- Type: Formation

Location
- Region: Maine
- Country: United States

= Trout Valley Formation =

Geologic formation in Maine, United States

The Trout Valley Formation is a geologic formation in Maine. It preserves fossils dating back to the Devonian period.

==Description==

Situated in north-central Maine, the Trout Valley Formation is located in a fault-bounded basin. An erosional unconformity separates it from underlying felsites. The formation exists entirely within the confines of Baxter State Park, and collecting of materials without authorization is prohibited.

The formation represents an alluvial fan draining an active volcanic source and has a basal cobble conglomerate, consisting only of rounded fragments of the underlying volcanic felsite, known formally as the Traveler Rhyolite. The conglomerate is overlain by sandstone, which contains lenses of gray shale, black shale and fine conglomerate, in a generally fining-upward sequence. The unit's distal portions terminate in tidal mudflats, which have produced a bivalve-dominated fauna that also yielded the first relatively complete Eurypterid found in northern New England.

The Trout Valley Formation also contains fossilized Psilophyton plants, as well as a number of other taxa, including Pertica quadrifaria, the official state fossil, the tallest plant of its age known from anywhere in the world.
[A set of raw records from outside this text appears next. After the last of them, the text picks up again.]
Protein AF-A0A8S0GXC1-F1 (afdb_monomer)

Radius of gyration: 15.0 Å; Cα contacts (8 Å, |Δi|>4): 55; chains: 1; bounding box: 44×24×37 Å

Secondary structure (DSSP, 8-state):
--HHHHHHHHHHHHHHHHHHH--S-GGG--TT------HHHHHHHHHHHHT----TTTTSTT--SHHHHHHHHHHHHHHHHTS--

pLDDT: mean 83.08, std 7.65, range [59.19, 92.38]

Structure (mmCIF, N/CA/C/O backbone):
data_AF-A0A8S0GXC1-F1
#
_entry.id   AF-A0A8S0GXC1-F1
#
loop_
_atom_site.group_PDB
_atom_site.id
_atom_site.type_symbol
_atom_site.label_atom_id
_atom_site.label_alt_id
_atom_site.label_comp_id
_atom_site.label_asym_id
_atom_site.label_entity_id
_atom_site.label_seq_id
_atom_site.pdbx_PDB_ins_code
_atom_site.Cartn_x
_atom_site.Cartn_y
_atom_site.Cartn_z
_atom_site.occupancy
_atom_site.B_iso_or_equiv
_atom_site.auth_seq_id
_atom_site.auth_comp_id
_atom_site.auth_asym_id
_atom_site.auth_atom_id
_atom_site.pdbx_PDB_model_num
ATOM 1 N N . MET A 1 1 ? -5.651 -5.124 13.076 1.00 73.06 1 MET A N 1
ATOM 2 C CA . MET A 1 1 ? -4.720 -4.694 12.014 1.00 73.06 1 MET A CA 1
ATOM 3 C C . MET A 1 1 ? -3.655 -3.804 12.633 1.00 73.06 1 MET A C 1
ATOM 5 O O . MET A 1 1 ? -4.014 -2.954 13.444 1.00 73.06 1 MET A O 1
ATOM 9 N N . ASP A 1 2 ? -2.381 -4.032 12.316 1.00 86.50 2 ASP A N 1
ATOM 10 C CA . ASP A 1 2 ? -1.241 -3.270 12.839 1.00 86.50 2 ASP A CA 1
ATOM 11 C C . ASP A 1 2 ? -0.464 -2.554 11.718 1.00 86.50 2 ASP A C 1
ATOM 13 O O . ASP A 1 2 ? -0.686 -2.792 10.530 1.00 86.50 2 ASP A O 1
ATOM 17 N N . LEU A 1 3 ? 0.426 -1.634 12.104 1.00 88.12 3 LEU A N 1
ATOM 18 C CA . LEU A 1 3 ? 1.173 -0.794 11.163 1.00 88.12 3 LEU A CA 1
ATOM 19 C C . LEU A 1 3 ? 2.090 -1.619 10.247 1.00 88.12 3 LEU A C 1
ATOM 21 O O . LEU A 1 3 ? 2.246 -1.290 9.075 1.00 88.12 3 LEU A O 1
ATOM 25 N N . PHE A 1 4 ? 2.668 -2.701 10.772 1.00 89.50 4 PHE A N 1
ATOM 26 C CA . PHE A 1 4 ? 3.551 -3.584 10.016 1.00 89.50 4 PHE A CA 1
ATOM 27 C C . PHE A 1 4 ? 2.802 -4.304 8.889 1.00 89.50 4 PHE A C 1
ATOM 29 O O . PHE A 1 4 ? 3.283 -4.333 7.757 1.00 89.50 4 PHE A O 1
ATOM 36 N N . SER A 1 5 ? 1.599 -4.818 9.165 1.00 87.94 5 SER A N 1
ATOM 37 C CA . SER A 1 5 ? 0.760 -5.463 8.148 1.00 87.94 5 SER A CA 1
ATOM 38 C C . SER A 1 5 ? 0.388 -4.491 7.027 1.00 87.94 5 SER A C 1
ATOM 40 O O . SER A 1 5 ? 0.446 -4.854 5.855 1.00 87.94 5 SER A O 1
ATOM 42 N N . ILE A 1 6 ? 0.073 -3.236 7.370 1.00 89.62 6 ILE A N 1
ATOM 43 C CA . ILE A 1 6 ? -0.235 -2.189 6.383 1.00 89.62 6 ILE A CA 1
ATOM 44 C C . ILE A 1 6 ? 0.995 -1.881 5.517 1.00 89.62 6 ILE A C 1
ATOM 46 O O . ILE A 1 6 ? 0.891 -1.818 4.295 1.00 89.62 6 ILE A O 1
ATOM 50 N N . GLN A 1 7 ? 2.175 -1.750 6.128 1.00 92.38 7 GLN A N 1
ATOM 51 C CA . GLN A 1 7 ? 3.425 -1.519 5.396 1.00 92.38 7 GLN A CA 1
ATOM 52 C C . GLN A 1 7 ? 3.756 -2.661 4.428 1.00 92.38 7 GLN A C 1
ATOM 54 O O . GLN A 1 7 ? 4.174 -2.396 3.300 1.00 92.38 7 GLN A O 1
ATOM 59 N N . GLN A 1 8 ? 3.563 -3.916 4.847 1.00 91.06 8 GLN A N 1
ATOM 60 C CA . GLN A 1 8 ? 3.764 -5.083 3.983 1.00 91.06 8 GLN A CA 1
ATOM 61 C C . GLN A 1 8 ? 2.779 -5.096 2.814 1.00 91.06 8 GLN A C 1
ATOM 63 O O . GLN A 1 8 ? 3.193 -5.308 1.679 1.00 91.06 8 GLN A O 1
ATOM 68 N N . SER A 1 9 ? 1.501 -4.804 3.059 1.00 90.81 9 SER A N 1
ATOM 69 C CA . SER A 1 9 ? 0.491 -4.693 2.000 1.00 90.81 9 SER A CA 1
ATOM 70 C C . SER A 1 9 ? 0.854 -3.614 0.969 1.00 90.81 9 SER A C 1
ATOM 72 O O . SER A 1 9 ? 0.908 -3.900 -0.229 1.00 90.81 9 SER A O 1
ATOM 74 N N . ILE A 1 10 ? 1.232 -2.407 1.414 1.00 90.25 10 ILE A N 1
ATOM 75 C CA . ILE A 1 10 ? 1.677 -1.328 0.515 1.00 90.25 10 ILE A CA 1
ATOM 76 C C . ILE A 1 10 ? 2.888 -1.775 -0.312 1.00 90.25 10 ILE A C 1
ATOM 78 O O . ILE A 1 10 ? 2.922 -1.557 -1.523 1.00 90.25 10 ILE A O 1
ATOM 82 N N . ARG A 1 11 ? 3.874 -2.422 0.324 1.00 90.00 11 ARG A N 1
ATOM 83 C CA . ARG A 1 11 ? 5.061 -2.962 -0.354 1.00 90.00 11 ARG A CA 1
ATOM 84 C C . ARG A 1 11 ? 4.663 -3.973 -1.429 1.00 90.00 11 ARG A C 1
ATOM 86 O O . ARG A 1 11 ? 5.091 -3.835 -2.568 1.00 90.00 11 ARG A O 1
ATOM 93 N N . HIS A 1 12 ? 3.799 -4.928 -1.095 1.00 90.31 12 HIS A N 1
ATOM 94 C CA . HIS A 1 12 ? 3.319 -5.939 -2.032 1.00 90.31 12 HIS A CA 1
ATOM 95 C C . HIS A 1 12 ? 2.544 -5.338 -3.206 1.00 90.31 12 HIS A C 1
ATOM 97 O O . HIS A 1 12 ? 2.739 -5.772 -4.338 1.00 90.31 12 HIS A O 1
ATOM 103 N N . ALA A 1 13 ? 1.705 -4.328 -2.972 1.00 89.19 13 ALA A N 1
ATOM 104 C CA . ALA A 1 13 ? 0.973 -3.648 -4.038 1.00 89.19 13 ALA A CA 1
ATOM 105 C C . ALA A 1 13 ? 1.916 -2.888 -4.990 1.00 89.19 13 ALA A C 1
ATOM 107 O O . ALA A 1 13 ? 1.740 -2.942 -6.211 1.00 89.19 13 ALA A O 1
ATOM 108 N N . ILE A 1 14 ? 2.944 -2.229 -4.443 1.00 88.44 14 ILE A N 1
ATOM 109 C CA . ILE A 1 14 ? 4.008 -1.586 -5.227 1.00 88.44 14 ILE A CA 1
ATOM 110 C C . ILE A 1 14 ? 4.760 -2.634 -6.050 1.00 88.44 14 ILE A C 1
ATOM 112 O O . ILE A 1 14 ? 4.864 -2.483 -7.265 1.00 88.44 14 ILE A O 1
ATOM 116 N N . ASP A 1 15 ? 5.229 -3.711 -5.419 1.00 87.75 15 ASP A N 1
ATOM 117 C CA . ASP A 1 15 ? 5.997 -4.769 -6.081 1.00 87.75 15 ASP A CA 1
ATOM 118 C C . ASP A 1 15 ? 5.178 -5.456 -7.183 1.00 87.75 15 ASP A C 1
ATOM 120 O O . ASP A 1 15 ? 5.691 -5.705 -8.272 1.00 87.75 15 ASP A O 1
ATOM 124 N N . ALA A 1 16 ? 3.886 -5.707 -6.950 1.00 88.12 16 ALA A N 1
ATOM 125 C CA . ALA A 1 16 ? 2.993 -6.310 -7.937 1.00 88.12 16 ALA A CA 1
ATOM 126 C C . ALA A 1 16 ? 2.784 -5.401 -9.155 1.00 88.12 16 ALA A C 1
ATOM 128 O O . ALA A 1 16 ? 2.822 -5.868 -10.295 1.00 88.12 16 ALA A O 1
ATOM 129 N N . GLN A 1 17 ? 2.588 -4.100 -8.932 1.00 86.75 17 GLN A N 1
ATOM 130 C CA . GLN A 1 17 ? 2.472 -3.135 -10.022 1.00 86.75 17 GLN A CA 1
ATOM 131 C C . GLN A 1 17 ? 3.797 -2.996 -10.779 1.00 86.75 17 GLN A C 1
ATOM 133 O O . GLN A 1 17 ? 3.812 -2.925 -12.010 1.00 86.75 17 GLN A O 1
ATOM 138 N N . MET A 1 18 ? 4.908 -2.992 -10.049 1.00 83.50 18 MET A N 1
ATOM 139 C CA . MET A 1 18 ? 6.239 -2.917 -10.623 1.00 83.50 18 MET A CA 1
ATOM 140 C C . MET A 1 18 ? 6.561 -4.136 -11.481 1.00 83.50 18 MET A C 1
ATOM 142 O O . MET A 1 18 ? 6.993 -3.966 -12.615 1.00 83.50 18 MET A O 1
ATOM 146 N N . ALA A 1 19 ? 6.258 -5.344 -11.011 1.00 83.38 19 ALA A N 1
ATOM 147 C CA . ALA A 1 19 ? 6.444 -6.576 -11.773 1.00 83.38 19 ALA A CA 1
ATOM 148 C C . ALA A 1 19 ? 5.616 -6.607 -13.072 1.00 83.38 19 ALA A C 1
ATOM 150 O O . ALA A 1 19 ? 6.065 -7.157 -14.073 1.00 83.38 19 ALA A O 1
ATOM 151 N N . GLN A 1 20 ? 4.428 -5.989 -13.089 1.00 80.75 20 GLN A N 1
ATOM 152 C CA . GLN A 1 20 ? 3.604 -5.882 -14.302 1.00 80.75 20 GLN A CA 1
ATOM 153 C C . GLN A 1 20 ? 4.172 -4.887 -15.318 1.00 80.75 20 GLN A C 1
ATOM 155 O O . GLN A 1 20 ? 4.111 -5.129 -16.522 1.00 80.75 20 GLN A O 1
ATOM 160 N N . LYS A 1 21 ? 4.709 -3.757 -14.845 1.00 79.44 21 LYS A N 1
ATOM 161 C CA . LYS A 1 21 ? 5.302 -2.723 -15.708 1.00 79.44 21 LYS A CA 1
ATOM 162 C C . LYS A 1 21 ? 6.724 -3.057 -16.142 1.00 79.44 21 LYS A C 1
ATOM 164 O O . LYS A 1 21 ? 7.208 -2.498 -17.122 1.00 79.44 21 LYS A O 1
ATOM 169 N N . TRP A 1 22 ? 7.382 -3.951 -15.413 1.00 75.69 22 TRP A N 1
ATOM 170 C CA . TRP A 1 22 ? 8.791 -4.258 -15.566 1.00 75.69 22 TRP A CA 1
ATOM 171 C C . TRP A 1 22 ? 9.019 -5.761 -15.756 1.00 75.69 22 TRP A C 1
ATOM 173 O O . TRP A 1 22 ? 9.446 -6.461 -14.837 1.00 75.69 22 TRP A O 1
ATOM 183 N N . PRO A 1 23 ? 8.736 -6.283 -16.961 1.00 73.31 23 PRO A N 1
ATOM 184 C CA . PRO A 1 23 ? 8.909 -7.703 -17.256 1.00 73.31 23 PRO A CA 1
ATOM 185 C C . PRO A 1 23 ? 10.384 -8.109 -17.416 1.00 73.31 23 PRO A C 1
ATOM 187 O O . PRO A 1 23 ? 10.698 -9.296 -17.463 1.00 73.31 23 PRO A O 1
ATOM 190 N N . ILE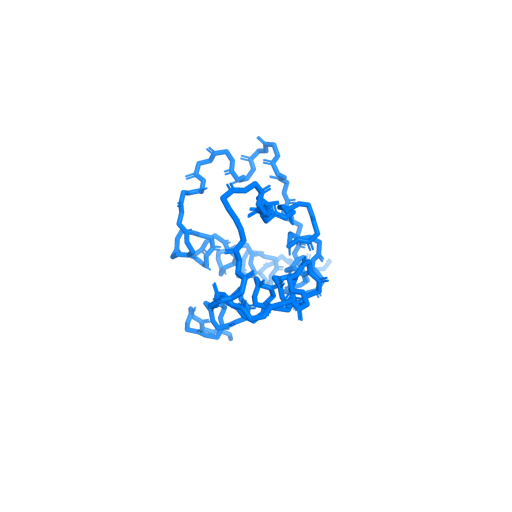 A 1 24 ? 11.289 -7.136 -17.532 1.00 74.06 24 ILE A N 1
ATOM 191 C CA . ILE A 1 24 ? 12.723 -7.347 -17.742 1.00 74.06 24 ILE A CA 1
ATOM 192 C C . ILE A 1 24 ? 13.481 -7.287 -16.412 1.00 74.06 24 ILE A C 1
ATOM 194 O O . ILE A 1 24 ? 13.156 -6.478 -15.555 1.00 74.06 24 ILE A O 1
ATOM 198 N N . PRO A 1 25 ? 14.523 -8.101 -16.193 1.00 71.62 25 PRO A N 1
ATOM 199 C CA . PRO A 1 25 ? 15.371 -7.967 -15.015 1.00 71.62 25 PRO A CA 1
ATOM 200 C C . PRO A 1 25 ? 15.994 -6.562 -14.926 1.00 71.62 25 PRO A C 1
ATOM 202 O O . PRO A 1 25 ? 16.391 -6.018 -15.956 1.00 71.62 25 PRO A O 1
ATOM 205 N N . PRO A 1 26 ? 16.181 -5.981 -13.724 1.00 6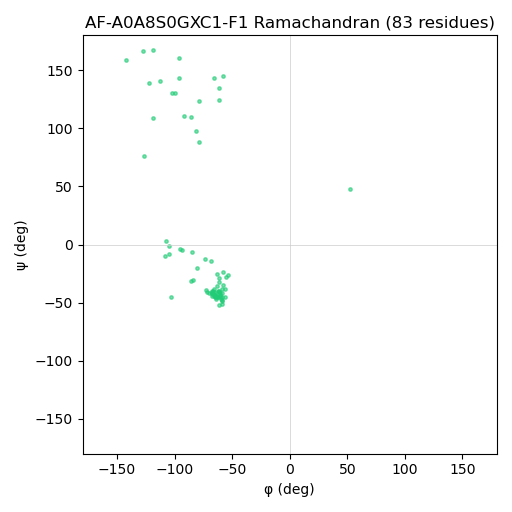7.44 26 PRO A N 1
ATOM 206 C CA . PRO A 1 26 ? 16.860 -4.690 -13.564 1.00 67.44 26 PRO A CA 1
ATOM 2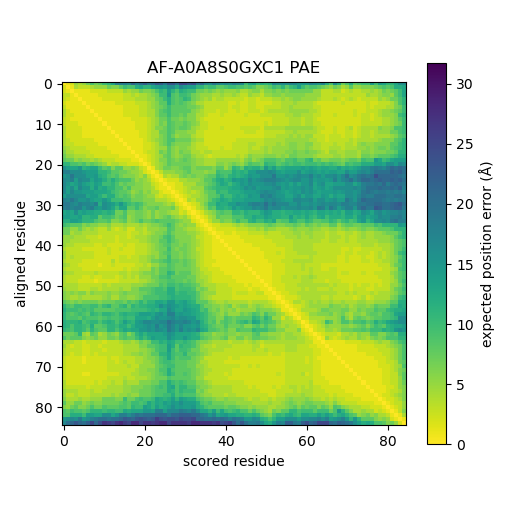07 C C . PR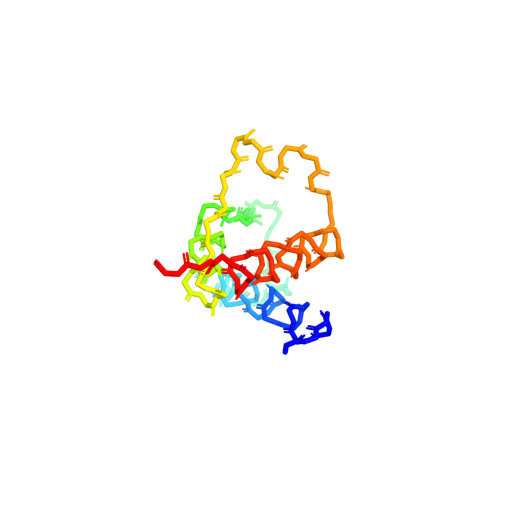O A 1 26 ? 18.264 -4.650 -14.184 1.00 67.44 26 PRO A C 1
ATOM 209 O O . PRO A 1 26 ? 18.716 -3.605 -14.631 1.00 67.44 26 PRO A O 1
ATOM 212 N N . SER A 1 27 ? 18.945 -5.797 -14.267 1.00 74.25 27 SER A N 1
ATOM 213 C CA . SER A 1 27 ? 20.244 -5.939 -14.938 1.00 74.25 27 SER A CA 1
ATOM 214 C C . SER A 1 27 ? 20.187 -5.788 -16.464 1.00 74.25 27 SER A C 1
ATOM 216 O O . SER A 1 27 ? 21.229 -5.652 -17.096 1.00 74.25 27 SER A O 1
ATOM 218 N N . GLN A 1 28 ? 18.993 -5.836 -17.055 1.00 76.50 28 GLN A N 1
ATOM 219 C CA . GLN A 1 28 ? 18.740 -5.672 -18.489 1.00 76.50 28 GLN A CA 1
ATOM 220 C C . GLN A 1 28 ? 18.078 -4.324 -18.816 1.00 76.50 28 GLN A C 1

The Trout Valley Formation earlier was dated to the Early Devonian by the presence of fossilized eurypterid scales, possible estherids and ostracods, but is now assigned to the early Middle Devonian (Emsian); it is believed to be 3-5 million years older than the Gilboa Fossil Forest of New York.
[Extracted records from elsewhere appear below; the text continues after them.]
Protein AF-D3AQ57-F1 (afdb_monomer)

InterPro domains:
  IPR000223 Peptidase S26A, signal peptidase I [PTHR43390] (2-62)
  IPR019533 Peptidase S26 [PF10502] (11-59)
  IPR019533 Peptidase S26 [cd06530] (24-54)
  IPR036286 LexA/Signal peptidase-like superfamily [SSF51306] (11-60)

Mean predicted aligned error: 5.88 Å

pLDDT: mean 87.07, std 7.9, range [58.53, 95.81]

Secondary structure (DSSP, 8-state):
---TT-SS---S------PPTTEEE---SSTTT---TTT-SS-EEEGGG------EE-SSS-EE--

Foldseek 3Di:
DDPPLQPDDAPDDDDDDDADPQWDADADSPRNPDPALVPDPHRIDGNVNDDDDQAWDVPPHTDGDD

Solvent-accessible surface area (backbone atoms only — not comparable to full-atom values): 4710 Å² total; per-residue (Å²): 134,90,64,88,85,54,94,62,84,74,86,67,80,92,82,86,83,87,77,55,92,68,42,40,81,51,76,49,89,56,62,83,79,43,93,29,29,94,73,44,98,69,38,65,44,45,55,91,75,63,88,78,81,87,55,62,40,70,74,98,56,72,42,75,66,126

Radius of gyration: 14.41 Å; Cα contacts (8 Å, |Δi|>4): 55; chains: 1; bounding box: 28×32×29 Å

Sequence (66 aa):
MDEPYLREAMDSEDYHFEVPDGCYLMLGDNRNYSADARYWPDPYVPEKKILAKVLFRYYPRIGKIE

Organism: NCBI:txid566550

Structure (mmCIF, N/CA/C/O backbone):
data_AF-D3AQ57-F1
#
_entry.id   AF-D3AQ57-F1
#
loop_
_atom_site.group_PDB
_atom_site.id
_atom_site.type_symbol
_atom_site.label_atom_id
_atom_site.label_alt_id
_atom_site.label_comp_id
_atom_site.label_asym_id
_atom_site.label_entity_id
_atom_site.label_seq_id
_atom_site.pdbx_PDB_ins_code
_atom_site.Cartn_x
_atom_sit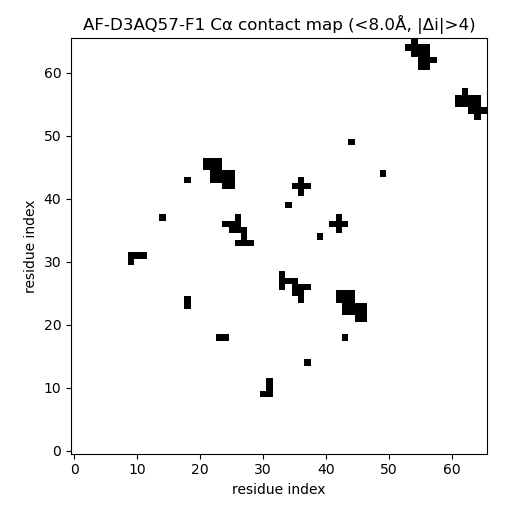e.Cartn_y
_atom_site.Cartn_z
_atom_site.occupancy
_atom_site.B_iso_or_equiv
_atom_site.auth_seq_id
_atom_site.auth_comp_id
_atom_site.auth_asym_id
_atom_site.auth_atom_id
_atom_site.pdbx_PDB_model_num
ATOM 1 N N . MET A 1 1 ? 4.139 -18.771 -14.040 1.00 58.53 1 MET A N 1
ATOM 2 C CA . MET A 1 1 ? 2.892 -18.146 -14.533 1.00 58.53 1 MET A CA 1
ATOM 3 C C . MET A 1 1 ? 3.310 -17.011 -15.443 1.00 58.53 1 MET A C 1
ATOM 5 O O . MET A 1 1 ? 4.194 -16.273 -15.037 1.00 58.53 1 MET A O 1
ATOM 9 N N . ASP A 1 2 ? 2.727 -16.885 -16.633 1.00 69.06 2 ASP A N 1
ATOM 10 C CA . ASP A 1 2 ? 2.981 -15.720 -17.487 1.00 69.06 2 ASP A CA 1
ATOM 11 C C . ASP A 1 2 ? 2.078 -14.562 -17.035 1.00 69.06 2 ASP A C 1
ATOM 13 O O . ASP A 1 2 ? 0.857 -14.714 -16.983 1.00 69.06 2 ASP A O 1
ATOM 17 N N . GLU A 1 3 ? 2.671 -13.417 -16.682 1.00 70.00 3 GLU A N 1
ATOM 18 C CA . GLU A 1 3 ? 1.970 -12.184 -16.292 1.00 70.00 3 GLU A CA 1
ATOM 19 C C . GLU A 1 3 ? 2.015 -11.167 -17.458 1.00 70.00 3 G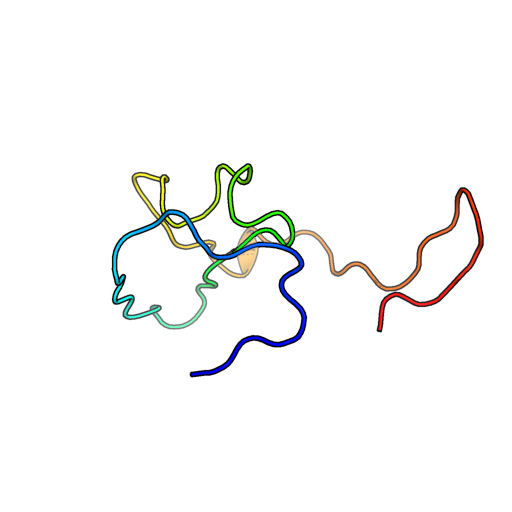LU A C 1
ATOM 21 O O . GLU A 1 3 ? 2.814 -10.230 -17.436 1.00 70.00 3 GLU A O 1
ATOM 26 N N . PRO A 1 4 ? 1.175 -11.311 -18.509 1.00 78.44 4 PRO A N 1
ATOM 27 C CA . PRO A 1 4 ? 1.283 -10.530 -19.753 1.00 78.44 4 PRO A CA 1
ATOM 28 C C . PRO A 1 4 ? 0.946 -9.040 -19.595 1.00 78.44 4 PRO A C 1
ATOM 30 O O . PRO A 1 4 ? 1.135 -8.254 -20.520 1.00 78.44 4 PRO A O 1
ATOM 33 N N . TYR A 1 5 ? 0.400 -8.654 -18.443 1.00 77.06 5 TYR A N 1
ATOM 34 C CA . TYR A 1 5 ? 0.073 -7.273 -18.101 1.00 77.06 5 TYR A CA 1
ATOM 35 C C . TYR A 1 5 ? 1.277 -6.500 -17.546 1.00 77.06 5 TYR A C 1
ATOM 37 O O . TYR A 1 5 ? 1.220 -5.273 -17.440 1.00 77.06 5 TYR A O 1
ATOM 45 N N . LEU A 1 6 ? 2.369 -7.187 -17.199 1.00 75.19 6 LEU A N 1
ATOM 46 C CA . LEU A 1 6 ? 3.593 -6.527 -16.782 1.00 75.19 6 LEU A CA 1
ATOM 47 C C . LEU A 1 6 ? 4.304 -5.916 -17.987 1.00 75.19 6 LEU A C 1
ATOM 49 O O . LEU A 1 6 ? 4.593 -6.578 -18.980 1.00 75.19 6 LEU A O 1
ATOM 53 N N . ARG A 1 7 ? 4.617 -4.623 -17.878 1.00 78.00 7 ARG A N 1
ATOM 54 C CA . ARG A 1 7 ? 5.407 -3.909 -18.890 1.00 78.00 7 ARG A CA 1
ATOM 55 C C . ARG A 1 7 ? 6.873 -4.337 -18.903 1.00 78.00 7 ARG A C 1
ATOM 57 O O . ARG A 1 7 ? 7.525 -4.213 -19.933 1.00 78.00 7 ARG A O 1
ATOM 64 N N . GLU A 1 8 ? 7.377 -4.778 -17.757 1.00 82.31 8 GLU A N 1
ATOM 65 C CA . GLU A 1 8 ? 8.776 -5.113 -17.509 1.00 82.31 8 GLU A CA 1
ATOM 66 C C . GLU A 1 8 ? 8.833 -6.389 -16.667 1.00 82.31 8 GLU A C 1
ATOM 68 O O . GLU A 1 8 ? 7.935 -6.639 -15.860 1.00 82.31 8 GLU A O 1
ATOM 73 N N . ALA A 1 9 ? 9.881 -7.193 -16.855 1.00 82.50 9 ALA A N 1
ATOM 74 C CA . ALA A 1 9 ? 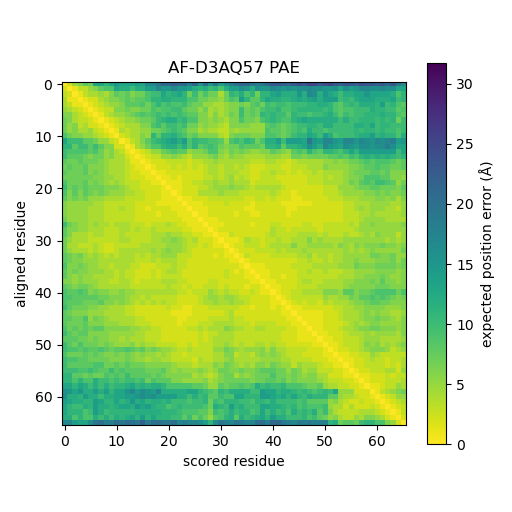10.112 -8.354 -16.006 1.00 82.50 9 ALA A CA 1
ATOM 75 C C . ALA A 1 9 ? 10.329 -7.908 -14.553 1.00 82.50 9 ALA A C 1
ATOM 77 O O . ALA A 1 9 ? 10.918 -6.853 -14.296 1.00 82.50 9 ALA A O 1
ATOM 78 N N . MET A 1 10 ? 9.843 -8.714 -13.611 1.00 80.69 10 MET A N 1
ATOM 79 C CA . MET A 1 10 ? 10.085 -8.467 -12.196 1.00 80.69 10 MET A CA 1
ATOM 80 C C . MET A 1 10 ? 11.554 -8.721 -11.871 1.00 80.69 10 MET A C 1
ATOM 82 O O . MET A 1 10 ? 12.071 -9.799 -12.152 1.00 80.69 10 MET A O 1
ATOM 86 N N . ASP A 1 11 ? 12.204 -7.733 -11.263 1.00 81.62 11 ASP A N 1
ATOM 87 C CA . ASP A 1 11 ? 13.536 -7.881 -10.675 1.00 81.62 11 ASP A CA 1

In contrast to the Traveler Rhyolite and sandstones beneath the Trout Valley Formation, which have open folds, the formation itself is unfolded. However, normal bed-parallel faulting within the sandstones suggest that uplift may have been taking place during deposition. This suggests that the Trout Valley Formation was deposited after the tectonic activity that altered the underlying rocks, but before that which uplifted the mountains in this area had come to completion. Although the Katahdin Pluton cuts through the Traveler Rhyolite, granitic fragments from the Katahdin Pluton have never been found in the Trout Valley Formation. At least one minor dike of Traveler Rhyolite has, however, been found cutting through the rocks of the Trout Valley Formation.